Dataset entries

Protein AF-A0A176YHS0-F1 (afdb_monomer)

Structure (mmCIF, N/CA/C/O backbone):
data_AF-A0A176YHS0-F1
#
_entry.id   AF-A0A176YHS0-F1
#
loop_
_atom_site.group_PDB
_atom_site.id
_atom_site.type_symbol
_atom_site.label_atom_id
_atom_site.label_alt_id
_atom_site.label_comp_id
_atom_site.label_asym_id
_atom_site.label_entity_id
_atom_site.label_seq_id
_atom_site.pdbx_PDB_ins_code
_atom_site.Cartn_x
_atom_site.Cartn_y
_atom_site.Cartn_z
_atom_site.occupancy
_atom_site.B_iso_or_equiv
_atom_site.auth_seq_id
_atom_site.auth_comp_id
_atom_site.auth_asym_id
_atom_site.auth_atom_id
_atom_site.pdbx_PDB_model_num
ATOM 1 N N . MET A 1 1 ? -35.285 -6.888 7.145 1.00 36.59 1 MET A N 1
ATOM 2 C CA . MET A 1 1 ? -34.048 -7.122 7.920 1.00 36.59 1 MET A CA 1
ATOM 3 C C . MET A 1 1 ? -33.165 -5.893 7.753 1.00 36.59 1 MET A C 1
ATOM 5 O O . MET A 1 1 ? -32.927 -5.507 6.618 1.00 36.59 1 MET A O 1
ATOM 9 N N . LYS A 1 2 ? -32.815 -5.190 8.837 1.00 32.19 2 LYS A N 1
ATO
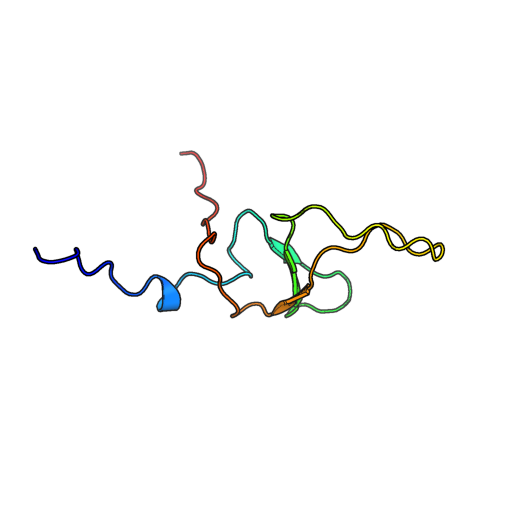M 10 C CA . LYS A 1 2 ? -32.042 -3.937 8.775 1.00 32.19 2 LYS A CA 1
ATOM 11 C C . LYS A 1 2 ? -30.555 -4.286 8.827 1.00 32.19 2 LYS A C 1
ATOM 13 O O . LYS A 1 2 ? -30.112 -4.837 9.829 1.00 32.19 2 LYS A O 1
ATOM 18 N N . GLN A 1 3 ? -29.812 -3.998 7.759 1.00 43.50 3 GLN A N 1
ATOM 19 C CA . GLN A 1 3 ? -28.350 -4.033 7.803 1.00 43.50 3 GLN A CA 1
ATOM 20 C C . GLN A 1 3 ? -27.873 -3.047 8.883 1.00 43.50 3 GLN A C 1
ATOM 22 O O . GLN A 1 3 ? -28.403 -1.930 8.946 1.00 43.50 3 GLN A O 1
ATOM 27 N N . PRO A 1 4 ? -26.926 -3.431 9.754 1.00 40.53 4 PRO A N 1
ATOM 28 C CA . PRO A 1 4 ? -26.370 -2.506 10.725 1.00 40.53 4 PRO A CA 1
ATOM 29 C C . PRO A 1 4 ? -25.653 -1.393 9.955 1.00 40.53 4 PRO A C 1
ATOM 31 O O . PRO A 1 4 ? -24.784 -1.656 9.126 1.00 40.53 4 PRO A O 1
ATOM 34 N N . ARG A 1 5 ? -26.064 -0.141 10.190 1.00 41.06 5 ARG A N 1
ATOM 35 C CA . ARG A 1 5 ? -25.349 1.042 9.705 1.00 41.06 5 ARG A CA 1
ATOM 36 C C . ARG A 1 5 ? -24.016 1.1
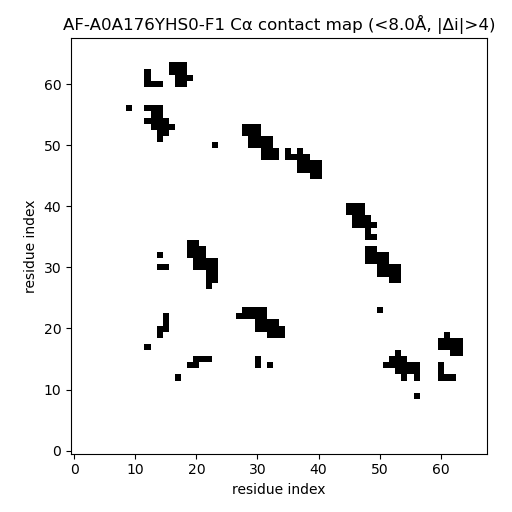04 10.445 1.00 41.06 5 ARG A C 1
ATOM 38 O O . ARG A 1 5 ? -23.930 1.716 11.505 1.00 41.06 5 ARG A O 1
ATOM 45 N N . LEU A 1 6 ? -23.005 0.433 9.901 1.00 47.94 6 LEU A N 1
ATOM 46 C CA . LEU A 1 6 ? -21.611 0.759 10.175 1.00 47.94 6 LEU A CA 1
ATOM 47 C C . LEU A 1 6 ? -21.466 2.265 9.921 1.00 47.94 6 LEU A C 1
ATOM 49 O O . LEU A 1 6 ? -21.852 2.744 8.851 1.00 47.94 6 LEU A O 1
ATOM 53 N N . ALA A 1 7 ? -20.991 3.020 10.914 1.00 45.03 7 ALA A N 1
ATOM 54 C CA . ALA A 1 7 ? -20.562 4.400 10.697 1.00 45.03 7 ALA A CA 1
ATOM 55 C C . ALA A 1 7 ? -19.619 4.436 9.476 1.00 45.03 7 ALA A C 1
ATOM 57 O O . ALA A 1 7 ? -18.941 3.430 9.234 1.00 45.03 7 ALA A O 1
ATOM 58 N N . PR
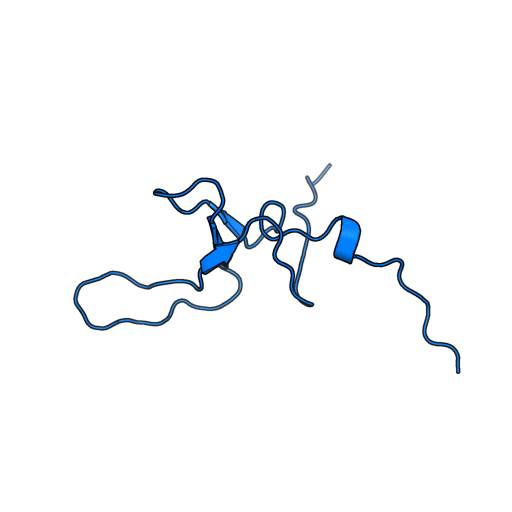O A 1 8 ? -19.582 5.510 8.667 1.00 46.75 8 PRO A N 1
ATOM 59 C CA . PRO A 1 8 ? -18.769 5.508 7.463 1.00 46.75 8 PRO A CA 1
ATOM 60 C C . PRO A 1 8 ? -17.302 5.366 7.879 1.00 46.75 8 PRO A C 1
ATOM 62 O O . PRO A 1 8 ? -16.676 6.326 8.307 1.00 46.75 8 PRO A O 1
ATOM 65 N N . LEU A 1 9 ? -16.736 4.166 7.722 1.00 49.91 9 LEU A N 1
ATOM 66 C CA . LEU A 1 9 ? -15.290 3.941 7.810 1.00 49.91 9 LEU A CA 1
ATOM 67 C C . LEU A 1 9 ? -14.530 4.913 6.888 1.00 49.91 9 LEU A C 1
ATOM 69 O O . LEU A 1 9 ? -13.376 5.206 7.140 1.00 49.91 9 LEU A O 1
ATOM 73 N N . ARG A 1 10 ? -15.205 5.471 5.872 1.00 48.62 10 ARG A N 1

> _The task_
Repeat each entry exactly. Pictures do not belong in the copy.

> _Written solution_
Protein AF-A0A176YHS0-F1 (afdb_monomer)

Structure (mmCIF, N/CA/C/O backbone):
data_AF-A0A176YHS0-F1
#
_entry.id   AF-A0A176YHS0-F1
#
loop_
_atom_site.group_PDB
_atom_site.id
_atom_site.type_symbol
_atom_site.label_atom_id
_atom_site.label_alt_id
_atom_site.label_comp_id
_atom_site.label_asym_id
_atom_site.label_entity_id
_atom_site.label_seq_id
_atom_site.pdbx_PDB_ins_code
_atom_site.Cartn_x
_atom_site.Cartn_y
_atom_site.Cartn_z
_atom_site.occupancy
_atom_site.B_iso_or_equiv
_atom_site.auth_seq_id
_atom_site.auth_comp_id
_atom_site.auth_asym_id
_atom_site.auth_atom_id
_atom_site.pdbx_PDB_model_num
ATOM 1 N N . MET A 1 1 ? -35.285 -6.888 7.145 1.00 36.59 1 MET A N 1
ATOM 2 C CA . MET A 1 1 ? -34.048 -7.122 7.920 1.00 36.59 1 MET A CA 1
ATOM 3 C C . MET A 1 1 ? -33.165 -5.893 7.753 1.00 36.59 1 MET A C 1
ATOM 5 O O . MET A 1 1 ? -32.927 -5.507 6.618 1.00 36.59 1 MET A O 1
ATOM 9 N N . LYS A 1 2 ? -32.815 -5.190 8.837 1.00 32.19 2 LYS A N 1
ATO
M 10 C CA . LYS A 1 2 ? -32.042 -3.937 8.775 1.00 32.19 2 LYS A CA 1
ATOM 11 C C . LYS A 1 2 ? -30.555 -4.286 8.827 1.00 32.19 2 LYS A C 1
ATOM 13 O O . LYS A 1 2 ? -30.112 -4.837 9.829 1.00 32.19 2 LYS A O 1
ATOM 18 N N . GLN A 1 3 ? -29.812 -3.998 7.759 1.00 43.50 3 GLN A N 1
ATOM 19 C CA . GLN A 1 3 ? -28.350 -4.033 7.803 1.00 43.50 3 GLN A CA 1
ATOM 20 C C . GLN A 1 3 ? -27.873 -3.047 8.883 1.00 43.50 3 GLN A C 1
ATOM 22 O O . GLN A 1 3 ? -28.403 -1.930 8.946 1.00 43.50 3 GLN A O 1
ATOM 27 N N . PRO A 1 4 ? -26.926 -3.431 9.754 1.00 40.53 4 PRO A N 1
ATOM 28 C CA . PRO A 1 4 ? -26.370 -2.506 10.725 1.00 40.53 4 PRO A CA 1
ATOM 29 C C . PRO A 1 4 ? -25.653 -1.393 9.955 1.00 40.53 4 PRO A C 1
ATOM 31 O O . PRO A 1 4 ? -24.784 -1.656 9.126 1.00 40.53 4 PRO A O 1
ATOM 34 N N . ARG A 1 5 ? -26.064 -0.141 10.190 1.00 41.06 5 ARG A N 1
ATOM 35 C CA . ARG A 1 5 ? -25.349 1.042 9.705 1.00 41.06 5 ARG A CA 1
ATOM 36 C C . ARG A 1 5 ? -24.016 1.1
04 10.445 1.00 41.06 5 ARG A C 1
ATOM 38 O O . ARG A 1 5 ? -23.930 1.716 11.505 1.00 41.06 5 ARG A O 1
ATOM 45 N N . LEU A 1 6 ? -23.005 0.433 9.901 1.00 47.94 6 LEU A N 1
ATOM 46 C CA . LEU A 1 6 ? -21.611 0.759 10.175 1.00 47.94 6 LEU A CA 1
ATOM 47 C C . LEU A 1 6 ? -21.466 2.265 9.921 1.00 47.94 6 LEU A C 1
ATOM 49 O O . LEU A 1 6 ? -21.852 2.744 8.851 1.00 47.94 6 LEU A O 1
ATOM 53 N N . ALA A 1 7 ? -20.991 3.020 10.914 1.00 45.03 7 ALA A N 1
ATOM 54 C CA . ALA A 1 7 ? -20.562 4.400 10.697 1.00 45.03 7 ALA A CA 1
ATOM 55 C C . ALA A 1 7 ? -19.619 4.436 9.476 1.00 45.03 7 ALA A C 1
ATOM 57 O O . ALA A 1 7 ? -18.941 3.430 9.234 1.00 45.03 7 ALA A O 1
ATOM 58 N N . PR
O A 1 8 ? -19.582 5.510 8.667 1.00 46.75 8 PRO A N 1
ATOM 59 C CA . PRO A 1 8 ? -18.769 5.508 7.463 1.00 46.75 8 PRO A CA 1
ATOM 60 C C . PRO A 1 8 ? -17.302 5.366 7.879 1.00 46.75 8 PRO A C 1
ATOM 62 O O . PRO A 1 8 ? -16.676 6.326 8.307 1.00 46.75 8 PRO A O 1
ATOM 65 N N . LEU A 1 9 ? -16.736 4.166 7.722 1.00 49.91 9 LEU A N 1
ATOM 66 C CA . LEU A 1 9 ? -15.290 3.941 7.810 1.00 49.91 9 LEU A CA 1
ATOM 67 C C . LEU A 1 9 ? -14.530 4.913 6.888 1.00 49.91 9 LEU A C 1
ATOM 69 O O . LEU A 1 9 ? -13.376 5.206 7.140 1.00 49.91 9 LEU A O 1
ATOM 73 N N . ARG A 1 10 ? -15.205 5.471 5.872 1.00 48.62 10 ARG A N 1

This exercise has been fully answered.